··· Given records
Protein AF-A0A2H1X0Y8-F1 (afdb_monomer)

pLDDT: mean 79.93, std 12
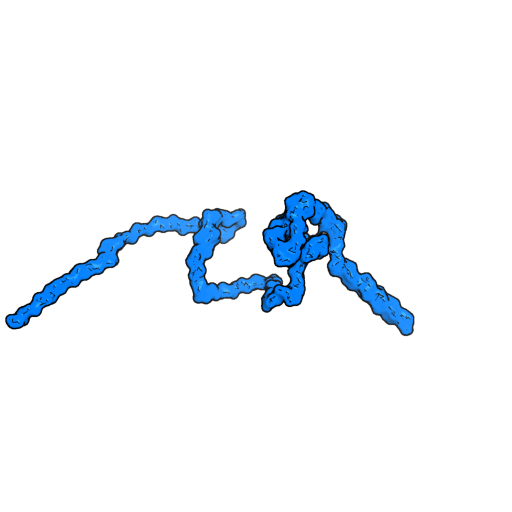.91, range [47.59, 95.88]

Structure (mmCIF, N/CA/C/O backbone):
data_AF-A0A2H1X0Y8-F1
#
_entry.id   AF-A0A2H1X0Y8-F1
#
loop_
_atom_site.group_PDB
_atom_site.id
_atom_site.type_symbol
_atom_site.label_atom_id
_atom_site.label_alt_id
_atom_site.label_comp_id
_atom_site.label_asym_id
_atom_site.label_entity_id
_atom_site.label_seq_id
_atom_site.pdbx_PDB_ins_code
_atom_site.Cartn_x
_atom_site.Cartn_y
_atom_site.Cartn_z
_atom_site.occupancy
_atom_site.B_iso_or_equiv
_atom_site.auth_seq_id
_atom_site.auth_comp
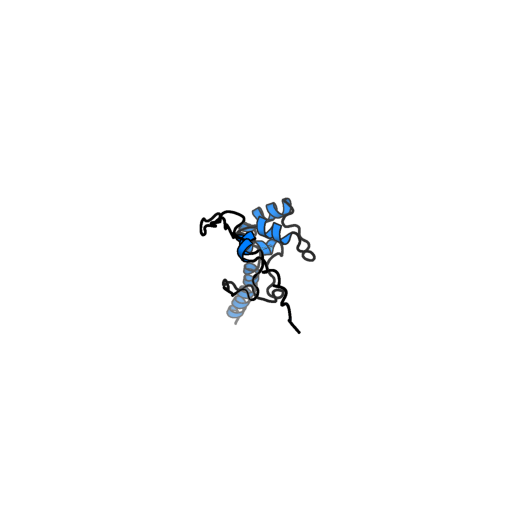_id
_atom_site.auth_asym_id
_atom_site.auth_atom_id
_atom_site.pdbx_PDB_model_num
ATOM 1 N N . MET A 1 1 ? 9.202 -10.474 -47.916 1.00 61.81 1 MET A N 1
ATOM 2 C CA . MET A 1 1 ? 9.718 -11.191 -46.723 1.00 61.81 1 MET A CA 1
ATOM 3 C C . MET A 1 1 ? 10.393 -10.254 -45.726 1.00 61.81 1 MET A C 1
ATOM 5 O O . MET A 1 1 ? 10.052 -10.331 -44.555 1.00 61.81 1 MET A O 1
ATOM 9 N N . ALA A 1 2 ? 11.234 -9.313 -46.169 1.00 73.25 2 ALA A N 1
ATOM 10 C CA . ALA A 1 2 ? 11.890 -8.338 -45.288 1.00 73.25 2 ALA A CA 1
ATOM 11 C C . ALA A 1 2 ? 10.919 -7.509 -44.416 1.00 73.25 2 ALA A C 1
ATOM 13 O O . ALA A 1 2 ? 11.132 -7.394 -43.219 1.00 73.25 2 ALA A O 1
ATOM 14 N N . GLY A 1 3 ? 9.796 -7.023 -44.965 1.00 79.19 3 GLY A N 1
ATOM 15 C CA . GLY A 1 3 ? 8.823 -6.219 -44.199 1.00 79.19 3 GLY A CA 1
ATOM 16 C C . GLY A 1 3 ? 8.190 -6.937 -42.998 1.00 79.19 3 GLY A C 1
ATOM 17 O O . GLY A 1 3 ? 8.005 -6.332 -41.950 1.00 79.19 3 GLY A O 1
ATOM 18 N N . LYS A 1 4 ? 7.929 -8.247 -43.111 1.00 78.88 4 LYS A N 1
ATOM 19 C CA . LYS A 1 4 ? 7.443 -9.059 -41.981 1.00 78.88 4 LYS A CA 1
ATOM 20 C C . LYS A 1 4 ? 8.527 -9.243 -40.920 1.00 78.88 4 LYS A C 1
ATOM 22 O O . LYS A 1 4 ? 8.227 -9.216 -39.736 1.00 78.88 4 LYS A O 1
ATOM 27 N N . PHE A 1 5 ? 9.779 -9.387 -41.349 1.00 86.38 5 PHE A N 1
ATOM 28 C CA . PHE A 1 5 ? 10.921 -9.511 -40.450 1.00 86.38 5 PHE A CA 1
ATOM 29 C C . PHE A 1 5 ? 11.155 -8.216 -39.659 1.00 86.38 5 PHE A C 1
ATOM 31 O O . PHE A 1 5 ? 11.274 -8.265 -38.441 1.00 86.38 5 PHE A O 1
ATOM 38 N N . TYR A 1 6 ? 11.100 -7.053 -40.318 1.00 88.69 6 TYR A N 1
ATOM 39 C CA . TYR A 1 6 ? 11.177 -5.753 -39.641 1.00 88.69 6 TYR A CA 1
ATOM 40 C C . TYR A 1 6 ? 10.034 -5.537 -38.646 1.00 88.69 6 TYR A C 1
ATOM 42 O O . TYR A 1 6 ? 10.268 -5.009 -37.565 1.00 88.69 6 TYR A O 1
ATOM 50 N N . PHE A 1 7 ? 8.818 -5.981 -38.974 1.00 87.06 7 PHE A N 1
ATOM 51 C CA . PHE A 1 7 ? 7.676 -5.870 -38.067 1.00 87.06 7 PHE A CA 1
ATOM 52 C C . PHE A 1 7 ? 7.841 -6.734 -36.808 1.00 87.06 7 PHE A C 1
ATOM 54 O O . PHE A 1 7 ? 7.557 -6.280 -35.703 1.00 87.06 7 PHE A O 1
ATOM 61 N N . VAL A 1 8 ? 8.353 -7.961 -36.960 1.00 88.81 8 VAL A N 1
ATOM 62 C CA . VAL A 1 8 ? 8.644 -8.854 -35.826 1.00 88.81 8 VAL A CA 1
ATOM 63 C C . VAL A 1 8 ? 9.775 -8.293 -34.964 1.00 88.81 8 VAL A C 1
ATOM 65 O O . VAL A 1 8 ? 9.640 -8.259 -33.745 1.00 88.81 8 VAL A O 1
ATOM 68 N N . VAL A 1 9 ? 10.855 -7.797 -35.575 1.00 89.19 9 VAL A N 1
ATOM 69 C CA . VAL A 1 9 ? 11.964 -7.164 -34.841 1.00 89.19 9 VAL A CA 1
ATOM 70 C C . VAL A 1 9 ? 11.478 -5.928 -34.081 1.00 89.19 9 VAL A C 1
ATOM 72 O O . VAL A 1 9 ? 11.784 -5.786 -32.901 1.00 89.19 9 VAL A O 1
ATOM 75 N N . ALA A 1 10 ? 10.663 -5.076 -34.708 1.00 86.19 10 ALA A N 1
ATOM 76 C CA . ALA A 1 10 ? 10.079 -3.915 -34.043 1.00 86.19 10 ALA A CA 1
ATOM 77 C C . ALA A 1 10 ? 9.213 -4.320 -32.838 1.00 86.19 10 ALA A C 1
ATOM 79 O O . ALA A 1 10 ? 9.388 -3.764 -31.759 1.00 86.19 10 ALA A O 1
ATOM 80 N N . LEU A 1 11 ? 8.337 -5.323 -32.981 1.00 82.75 11 LEU A N 1
ATOM 81 C CA . LEU A 1 11 ? 7.525 -5.834 -31.870 1.00 82.75 11 LEU A CA 1
ATOM 82 C C . LEU A 1 11 ? 8.383 -6.344 -30.707 1.00 82.75 11 LEU A C 1
ATOM 84 O O . LEU A 1 11 ? 8.127 -5.984 -29.562 1.00 82.75 11 LEU A O 1
ATOM 88 N N . VAL A 1 12 ? 9.426 -7.127 -30.992 1.00 84.69 12 VAL A N 1
ATOM 89 C CA . VAL A 1 12 ? 10.333 -7.664 -29.964 1.00 84.69 12 VAL A CA 1
ATOM 90 C C . VAL A 1 12 ? 11.063 -6.544 -29.213 1.00 84.69 12 VAL A C 1
ATOM 92 O O . VAL A 1 12 ? 11.230 -6.636 -28.000 1.00 84.69 12 VAL A O 1
ATOM 95 N N . CYS A 1 13 ? 11.450 -5.464 -29.896 1.00 80.12 13 CYS A N 1
ATOM 96 C CA . CYS A 1 13 ? 12.131 -4.331 -29.266 1.00 80.12 13 CYS A CA 1
ATOM 97 C C . CYS A 1 13 ? 11.217 -3.453 -28.391 1.00 80.12 13 CYS A C 1
ATOM 99 O O . CYS A 1 13 ? 11.720 -2.790 -27.488 1.00 80.12 13 CYS A O 1
ATOM 101 N N . ILE A 1 14 ? 9.901 -3.428 -28.634 1.00 75.69 14 ILE A N 1
ATOM 102 C CA . ILE A 1 14 ? 8.965 -2.531 -27.926 1.00 75.69 14 ILE A CA 1
ATOM 103 C C . ILE A 1 14 ? 8.416 -3.165 -26.638 1.00 75.69 14 ILE A C 1
ATOM 105 O
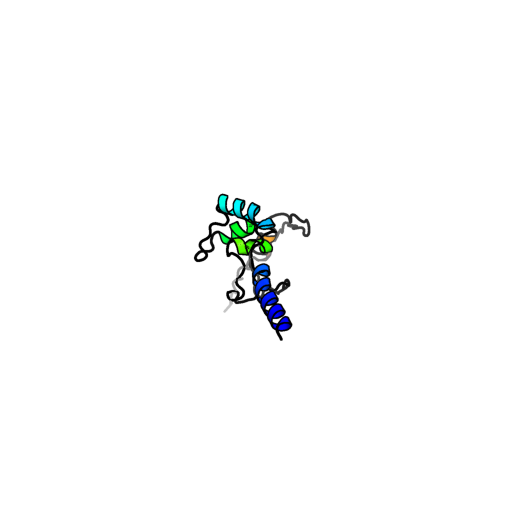 O . ILE A 1 14 ? 8.195 -2.463 -25.656 1.00 75.69 14 ILE A O 1
ATOM 109 N N . VAL A 1 15 ? 8.243 -4.490 -26.605 1.00 70.75 15 VAL A N 1
ATOM 110 C CA . VAL A 1 15 ? 7.742 -5.236 -25.431 1.00 70.75 15 VAL A CA 1
ATOM 111 C C . VAL A 1 15 ? 8.469 -4.900 -24.111 1.00 70.75 15 VAL A C 1
ATOM 113 O O . VAL A 1 15 ? 7.771 -4.653 -23.127 1.00 70.75 15 VAL A O 1
ATOM 116 N N . PRO A 1 16 ? 9.816 -4.831 -24.029 1.00 65.62 16 PRO A N 1
ATOM 117 C CA . PRO A 1 16 ? 10.498 -4.542 -22.761 1.00 65.62 16 PRO A CA 1
ATOM 118 C C . PRO A 1 16 ? 10.255 -3.120 -22.237 1.00 65.62 16 PRO A C 1
ATOM 120 O O . PRO A 1 16 ? 10.367 -2.892 -21.037 1.00 65.62 16 PRO A O 1
ATOM 123 N N . ILE A 1 17 ? 9.873 -2.175 -23.102 1.00 64.25 17 ILE A N 1
ATOM 124 C CA . ILE A 1 17 ? 9.573 -0.788 -22.711 1.00 64.25 17 ILE A CA 1
ATOM 125 C C . ILE A 1 17 ? 8.290 -0.734 -21.867 1.00 64.25 17 ILE A C 1
ATOM 127 O O . ILE A 1 17 ? 8.155 0.119 -20.998 1.00 64.25 17 ILE A O 1
ATOM 131 N N . VAL A 1 18 ? 7.368 -1.678 -22.081 1.00 63.56 18 VAL A N 1
ATOM 132 C CA . VAL A 1 18 ? 6.090 -1.760 -21.353 1.00 63.56 18 VAL A CA 1
ATOM 133 C C . VAL A 1 18 ? 6.266 -2.331 -19.939 1.00 63.56 18 VAL A C 1
ATOM 135 O O . VAL A 1 18 ? 5.436 -2.085 -19.072 1.00 63.56 18 VAL A O 1
ATOM 138 N N . TYR A 1 19 ? 7.349 -3.077 -19.695 1.00 65.31 19 TYR A N 1
ATOM 139 C CA . TYR A 1 19 ? 7.648 -3.697 -18.398 1.00 65.31 19 TYR A CA 1
ATOM 140 C C . TYR A 1 19 ? 8.716 -2.950 -17.587 1.00 65.31 19 TYR A C 1
ATOM 142 O O . TYR A 1 19 ? 9.019 -3.347 -16.462 1.00 65.31 19 TYR A O 1
ATOM 150 N N . ALA A 1 20 ? 9.299 -1.887 -18.141 1.00 74.94 20 ALA A N 1
ATOM 151 C CA . ALA A 1 20 ? 10.294 -1.076 -17.455 1.00 74.94 20 ALA A CA 1
ATOM 152 C C . ALA A 1 20 ? 9.635 -0.036 -16.536 1.00 74.94 20 ALA A C 1
ATOM 154 O O . ALA A 1 20 ? 8.516 0.415 -16.777 1.00 74.94 20 ALA A O 1
ATOM 155 N N . CYS A 1 21 ? 10.348 0.370 -15.484 1.00 87.12 21 CYS A N 1
ATOM 156 C CA . CYS A 1 21 ? 9.894 1.465 -14.636 1.00 87.12 21 CYS A CA 1
ATOM 157 C C . CYS A 1 21 ? 9.898 2.793 -15.406 1.00 87.12 21 CYS A C 1
ATOM 159 O O . CYS A 1 21 ? 10.864 3.126 -16.095 1.00 87.12 21 CYS A O 1
ATOM 161 N N . ASN A 1 22 ? 8.839 3.587 -15.249 1.00 88.81 22 ASN A N 1
ATOM 162 C CA . ASN A 1 22 ? 8.776 4.925 -15.821 1.00 88.81 22 ASN A CA 1
ATOM 163 C C . ASN A 1 22 ? 9.531 5.926 -14.934 1.00 88.81 22 ASN A C 1
ATOM 165 O O . ASN A 1 22 ? 8.953 6.558 -14.045 1.00 88.81 22 ASN A O 1
ATOM 169 N N . GLU A 1 23 ? 10.824 6.101 -15.198 1.00 88.56 23 GLU A N 1
ATOM 170 C CA . GLU A 1 23 ? 11.678 7.013 -14.429 1.00 88.56 23 GLU A CA 1
ATOM 171 C C . GLU A 1 23 ? 11.152 8.458 -14.402 1.00 88.56 23 GLU A C 1
ATOM 173 O O . GLU A 1 23 ? 11.309 9.137 -13.390 1.00 88.56 23 GLU A O 1
ATOM 178 N N . ALA A 1 24 ? 10.454 8.928 -15.443 1.00 88.75 24 ALA A N 1
ATOM 179 C CA . ALA A 1 24 ? 9.936 10.299 -15.485 1.00 88.75 24 ALA A CA 1
ATOM 180 C C . ALA A 1 24 ? 8.883 10.579 -14.396 1.00 88.75 24 ALA A C 1
ATOM 182 O O . ALA A 1 24 ? 8.794 11.698 -13.894 1.00 88.75 24 ALA A O 1
ATOM 183 N N . ILE A 1 25 ? 8.104 9.563 -14.017 1.00 89.94 25 ILE A N 1
ATOM 184 C CA . ILE A 1 25 ? 7.084 9.652 -12.964 1.00 89.94 25 ILE A CA 1
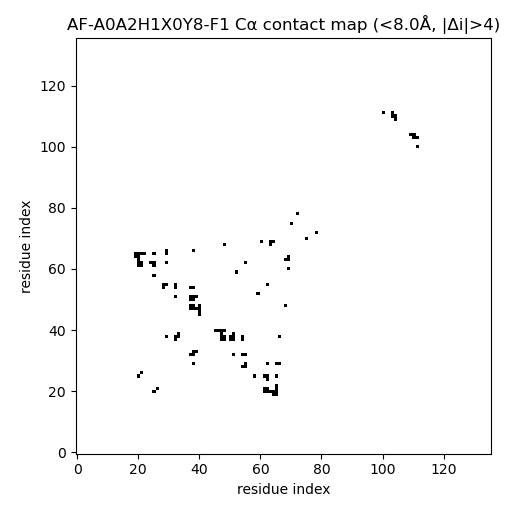ATOM 185 C C . ILE A 1 25 ? 7.655 9.188 -11.619 1.00 89.94 25 ILE A C 1
ATOM 187 O O . ILE A 1 25 ? 7.407 9.801 -10.579 1.00 89.94 25 ILE A O 1
ATOM 191 N N . CYS A 1 26 ? 8.461 8.128 -11.635 1.00 94.44 26 CYS A N 1
ATOM 192 C CA . CYS A 1 26 ? 8.886 7.433 -10.428 1.00 94.44 26 CYS A CA 1
ATOM 193 C C . CYS A 1 26 ? 10.156 7.998 -9.784 1.00 94.44 26 CYS A C 1
ATOM 195 O O . CYS A 1 26 ? 10.316 7.856 -8.570 1.00 94.44 26 CYS A O 1
ATOM 197 N N . ALA A 1 27 ? 11.039 8.678 -10.529 1.00 93.94 27 ALA A N 1
ATOM 198 C CA . ALA A 1 27 ? 12.353 9.088 -10.022 1.00 93.94 27 ALA A CA 1
ATOM 199 C C . ALA A 1 27 ? 12.273 9.935 -8.745 1.00 93.94 27 ALA A C 1
ATOM 201 O O . ALA A 1 27 ? 13.029 9.700 -7.803 1.00 93.94 27 ALA A O 1
ATOM 202 N N . SER A 1 28 ? 11.342 10.891 -8.680 1.00 93.88 28 SER A N 1
ATOM 203 C CA . SER A 1 28 ? 11.203 11.775 -7.517 1.00 93.88 28 SER A CA 1
ATOM 204 C C . SER A 1 28 ? 10.750 11.016 -6.263 1.00 93.88 28 SER A C 1
ATOM 206 O O . SER A 1 28 ? 11.417 11.076 -5.225 1.00 93.88 28 SER A O 1
ATOM 208 N N . VAL A 1 29 ? 9.645 10.266 -6.354 1.00 95.69 29 VAL A N 1
ATOM 209 C CA . VAL A 1 29 ? 9.067 9.568 -5.195 1.00 95.69 29 VAL A CA 1
ATOM 210 C C . VAL A 1 29 ? 9.946 8.406 -4.741 1.00 95.69 29 VAL A C 1
ATOM 212 O O . VAL A 1 29 ? 10.175 8.259 -3.542 1.00 95.69 29 VAL A O 1
ATOM 215 N N . VAL A 1 30 ? 10.518 7.640 -5.675 1.00 95.00 30 VAL A N 1
ATOM 216 C CA . VAL A 1 30 ? 11.424 6.529 -5.358 1.00 95.00 30 VAL A CA 1
ATOM 217 C C . VAL A 1 30 ? 12.682 7.065 -4.680 1.00 95.00 30 VAL A C 1
ATOM 219 O O . VAL A 1 30 ? 13.064 6.551 -3.630 1.00 95.00 30 VAL A O 1
ATOM 222 N N . SER A 1 31 ? 13.274 8.154 -5.185 1.00 94.25 31 SER A N 1
ATOM 223 C CA . SER A 1 31 ? 14.438 8.782 -4.539 1.00 94.25 31 SER A CA 1
ATOM 224 C C . SER A 1 31 ? 14.116 9.249 -3.120 1.00 94.25 31 SER A C 1
ATOM 226 O O . SER A 1 31 ? 14.884 8.978 -2.196 1.00 94.25 31 SER A O 1
ATOM 228 N N . LYS A 1 32 ? 12.955 9.888 -2.915 1.00 95.69 32 LYS A N 1
ATOM 229 C CA . LYS A 1 32 ? 12.478 10.265 -1.577 1.00 95.69 32 LYS A CA 1
ATOM 230 C C . LYS A 1 32 ? 12.366 9.040 -0.666 1.00 95.69 32 LYS A C 1
ATOM 232 O O . LYS A 1 32 ? 12.926 9.064 0.426 1.00 95.69 32 LYS A O 1
ATOM 237 N N . CYS A 1 33 ? 11.691 7.981 -1.108 1.00 95.56 33 CYS A N 1
ATOM 238 C CA . CYS A 1 33 ? 11.459 6.777 -0.305 1.00 95.56 33 CYS A CA 1
ATOM 239 C C . CYS A 1 33 ? 12.742 5.989 -0.000 1.00 95.56 33 CYS A C 1
ATOM 241 O O . CYS A 1 33 ? 12.860 5.376 1.062 1.00 95.56 33 CYS A O 1
ATOM 243 N N . MET A 1 34 ? 13.729 6.025 -0.896 1.00 93.69 34 MET A N 1
ATOM 244 C CA . MET A 1 34 ? 15.050 5.436 -0.666 1.00 93.69 34 MET A CA 1
ATOM 245 C C . MET A 1 34 ? 15.874 6.253 0.334 1.00 93.69 34 MET A C 1
ATOM 247 O O . MET A 1 34 ? 16.525 5.680 1.212 1.00 93.69 34 MET A O 1
ATOM 251 N N . LEU A 1 35 ? 15.826 7.586 0.247 1.00 95.00 35 LEU A N 1
ATOM 252 C CA . LEU A 1 35 ? 16.506 8.477 1.193 1.00 95.00 35 LEU A CA 1
ATOM 253 C C . LEU A 1 35 ? 15.913 8.364 2.601 1.00 95.00 35 LEU A C 1
ATOM 255 O O . LEU A 1 35 ? 16.672 8.247 3.564 1.00 95.00 35 LEU A O 1
ATOM 259 N N . THR A 1 36 ? 14.585 8.282 2.729 1.00 94.50 36 THR A N 1
ATOM 260 C CA . THR A 1 36 ? 13.900 8.047 4.016 1.00 94.50 36 THR A CA 1
ATOM 261 C C . THR A 1 36 ? 14.050 6.617 4.541 1.00 94.50 36 THR A C 1
ATOM 263 O O . THR A 1 36 ? 13.486 6.298 5.581 1.00 94.50 36 THR A O 1
ATOM 266 N N . GLN A 1 37 ? 14.812 5.762 3.847 1.00 92.38 37 GLN A N 1
ATOM 267 C CA . GLN A 1 37 ? 15.024 4.344 4.161 1.00 92.38 37 GLN A CA 1
ATOM 268 C C . GLN A 1 37 ? 13.754 3.476 4.079 1.00 92.38 37 GLN A C 1
ATOM 270 O O . GLN A 1 37 ? 13.809 2.297 4.407 1.00 92.38 37 GLN A O 1
ATOM 275 N N . SER A 1 38 ? 12.631 4.013 3.597 1.00 93.62 38 SER A N 1
ATOM 276 C CA . SER A 1 38 ? 11.353 3.297 3.513 1.00 93.62 38 SER A CA 1
ATOM 277 C C . SER A 1 38 ? 11.377 2.173 2.473 1.00 93.62 38 SER A C 1
ATOM 279 O O . SER A 1 38 ? 10.707 1.169 2.661 1.00 93.62 38 SER A O 1
ATOM 281 N N . CYS A 1 39 ? 12.163 2.320 1.399 1.00 91.75 39 CYS A N 1
ATOM 282 C CA . CYS A 1 39 ? 12.305 1.314 0.335 1.00 91.75 39 CYS A CA 1
ATOM 283 C C . CYS A 1 39 ? 13.677 0.616 0.302 1.00 91.75 39 CYS A C 1
ATOM 285 O O . CYS A 1 39 ? 14.030 -0.003 -0.698 1.00 91.75 39 CYS A O 1
ATOM 287 N N . LYS A 1 40 ? 14.469 0.681 1.381 1.00 88.62 40 LYS A N 1
ATOM 288 C CA . LYS A 1 40 ? 15.731 -0.073 1.480 1.00 88.62 40 LYS A CA 1
ATOM 289 C C . LYS A 1 40 ? 15.490 -1.474 2.035 1.00 88.62 40 LYS A C 1
ATOM 291 O O . LYS A 1 40 ? 15.751 -1.735 3.206 1.00 88.62 40 LYS A O 1
ATOM 296 N N . CYS A 1 41 ? 14.995 -2.362 1.183 1.00 85.19 41 CYS A N 1
ATOM 297 C CA . CYS A 1 41 ? 14.611 -3.706 1.589 1.00 85.19 41 CYS A CA 1
ATOM 298 C C . CYS A 1 41 ? 15.530 -4.793 1.053 1.00 85.19 41 CYS A C 1
ATOM 300 O O . CYS A 1 41 ? 15.899 -4.782 -0.118 1.00 85.19 41 CYS A O 1
ATOM 302 N N . ASP A 1 42 ? 15.835 -5.767 1.910 1.00 83.69 42 ASP A N 1
ATOM 303 C CA . ASP A 1 42 ? 16.309 -7.078 1.479 1.00 83.69 42 ASP A CA 1
ATOM 304 C C . ASP A 1 42 ? 15.077 -7.957 1.239 1.00 83.69 42 ASP A C 1
ATOM 306 O O . ASP A 1 42 ? 14.302 -8.228 2.155 1.00 83.69 42 ASP A O 1
ATOM 310 N N . LEU A 1 43 ? 14.874 -8.385 -0.007 1.00 77.56 43 LEU A N 1
ATOM 311 C CA . LEU A 1 43 ? 13.711 -9.174 -0.430 1.00 77.56 43 LEU A CA 1
ATOM 312 C C . LEU A 1 43 ? 13.624 -10.553 0.258 1.00 77.56 43 LEU A C 1
ATOM 314 O O . LEU A 1 43 ? 12.621 -11.244 0.091 1.00 77.56 43 LEU A O 1
ATOM 318 N N . LYS A 1 44 ? 14.645 -10.961 1.027 1.00 78.50 44 LYS A N 1
ATOM 319 C CA . LYS A 1 44 ? 14.610 -12.162 1.877 1.00 78.50 44 LYS A CA 1
ATOM 320 C C . LYS A 1 44 ? 13.780 -11.975 3.152 1.00 78.50 44 LYS A C 1
ATOM 322 O O . LYS A 1 44 ? 13.077 -12.902 3.534 1.00 78.50 44 LYS A O 1
ATOM 327 N N . ASP A 1 45 ? 13.827 -10.785 3.755 1.00 78.44 45 ASP A N 1
ATOM 328 C CA . ASP A 1 45 ? 13.130 -10.426 4.997 1.00 78.44 45 ASP A CA 1
ATOM 329 C C . ASP A 1 45 ? 12.328 -9.131 4.775 1.00 78.44 45 ASP A C 1
ATOM 331 O O . ASP A 1 45 ? 12.808 -8.016 4.993 1.00 78.44 45 ASP A O 1
ATOM 335 N N . CYS A 1 46 ? 11.072 -9.274 4.335 1.00 80.69 46 CYS A N 1
ATOM 336 C CA . CYS A 1 46 ? 10.198 -8.194 3.838 1.00 80.69 46 CYS A CA 1
ATOM 337 C C . CYS A 1 46 ? 9.662 -7.229 4.929 1.00 80.69 46 CYS A C 1
ATOM 339 O O . CYS A 1 46 ? 8.530 -6.748 4.851 1.00 80.69 46 CYS A O 1
ATOM 341 N N . SER A 1 47 ? 10.445 -6.938 5.968 1.00 86.25 47 SER A N 1
ATOM 342 C CA . SER A 1 47 ? 10.039 -6.110 7.117 1.00 86.25 47 SER A CA 1
ATOM 343 C C . SER A 1 47 ? 9.691 -4.660 6.743 1.00 86.25 47 SER A C 1
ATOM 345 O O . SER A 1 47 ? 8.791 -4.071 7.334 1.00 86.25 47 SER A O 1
······
**What to do:** The images in the entries above should be left out; please reproduce exactly the lines from the first through the one containing "ATOM 28 C CA".

**Answer for the task:**
Protein AF-A0A2H1X0Y8-F1 (afdb_monomer)

pLDDT: mean 79.93, std 12
.91, range [47.59, 95.88]

Structure (mmCIF, N/CA/C/O backbone):
data_AF-A0A2H1X0Y8-F1
#
_entry.id   AF-A0A2H1X0Y8-F1
#
loop_
_atom_site.group_PDB
_atom_site.id
_atom_site.type_symbol
_atom_site.label_atom_id
_atom_site.label_alt_id
_atom_site.label_comp_id
_atom_site.label_asym_id
_atom_site.label_entity_id
_atom_site.label_seq_id
_atom_site.pdbx_PDB_ins_code
_atom_site.Cartn_x
_atom_site.Cartn_y
_atom_site.Cartn_z
_atom_site.occupancy
_atom_site.B_iso_or_equiv
_atom_site.auth_seq_id
_atom_site.auth_comp
_id
_atom_site.auth_asym_id
_atom_site.auth_atom_id
_atom_site.pdbx_PDB_model_num
ATOM 1 N N . MET A 1 1 ? 9.202 -10.474 -47.916 1.00 61.81 1 MET A N 1
ATOM 2 C CA . MET A 1 1 ? 9.718 -11.191 -46.723 1.00 61.81 1 MET A CA 1
ATOM 3 C C . MET A 1 1 ? 10.393 -10.254 -45.726 1.00 61.81 1 MET A C 1
ATOM 5 O O . MET A 1 1 ? 10.052 -10.331 -44.555 1.00 61.81 1 MET A O 1
ATOM 9 N N . ALA A 1 2 ? 11.234 -9.313 -46.169 1.00 73.25 2 ALA A N 1
ATOM 10 C CA . ALA A 1 2 ? 11.890 -8.338 -45.288 1.00 73.25 2 ALA A CA 1
ATOM 11 C C . ALA A 1 2 ? 10.919 -7.509 -44.416 1.00 73.25 2 ALA A C 1
ATOM 13 O O . ALA A 1 2 ? 11.132 -7.394 -43.219 1.00 73.25 2 ALA A O 1
ATOM 14 N N . GLY A 1 3 ? 9.796 -7.023 -44.965 1.00 79.19 3 GLY A N 1
ATOM 15 C CA . GLY A 1 3 ? 8.823 -6.219 -44.199 1.00 79.19 3 GLY A CA 1
ATOM 16 C C . GLY A 1 3 ? 8.190 -6.937 -42.998 1.00 79.19 3 GLY A C 1
ATOM 17 O O . GLY A 1 3 ? 8.005 -6.332 -41.950 1.00 79.19 3 GLY A O 1
ATOM 18 N N . LYS A 1 4 ? 7.929 -8.247 -43.111 1.00 78.88 4 LYS A N 1
ATOM 19 C CA . LYS A 1 4 ? 7.443 -9.059 -41.981 1.00 78.88 4 LYS A CA 1
ATOM 20 C C . LYS A 1 4 ? 8.527 -9.243 -40.920 1.00 78.88 4 LYS A C 1
ATOM 22 O O . LYS A 1 4 ? 8.227 -9.216 -39.736 1.00 78.88 4 LYS A O 1
ATOM 27 N N . PHE A 1 5 ? 9.779 -9.387 -41.349 1.00 86.38 5 PHE A N 1
ATOM 28 C CA . PHE A 1 5 ? 10.921 -9.511 -40.450 1.00 86.38 5 PHE A CA 1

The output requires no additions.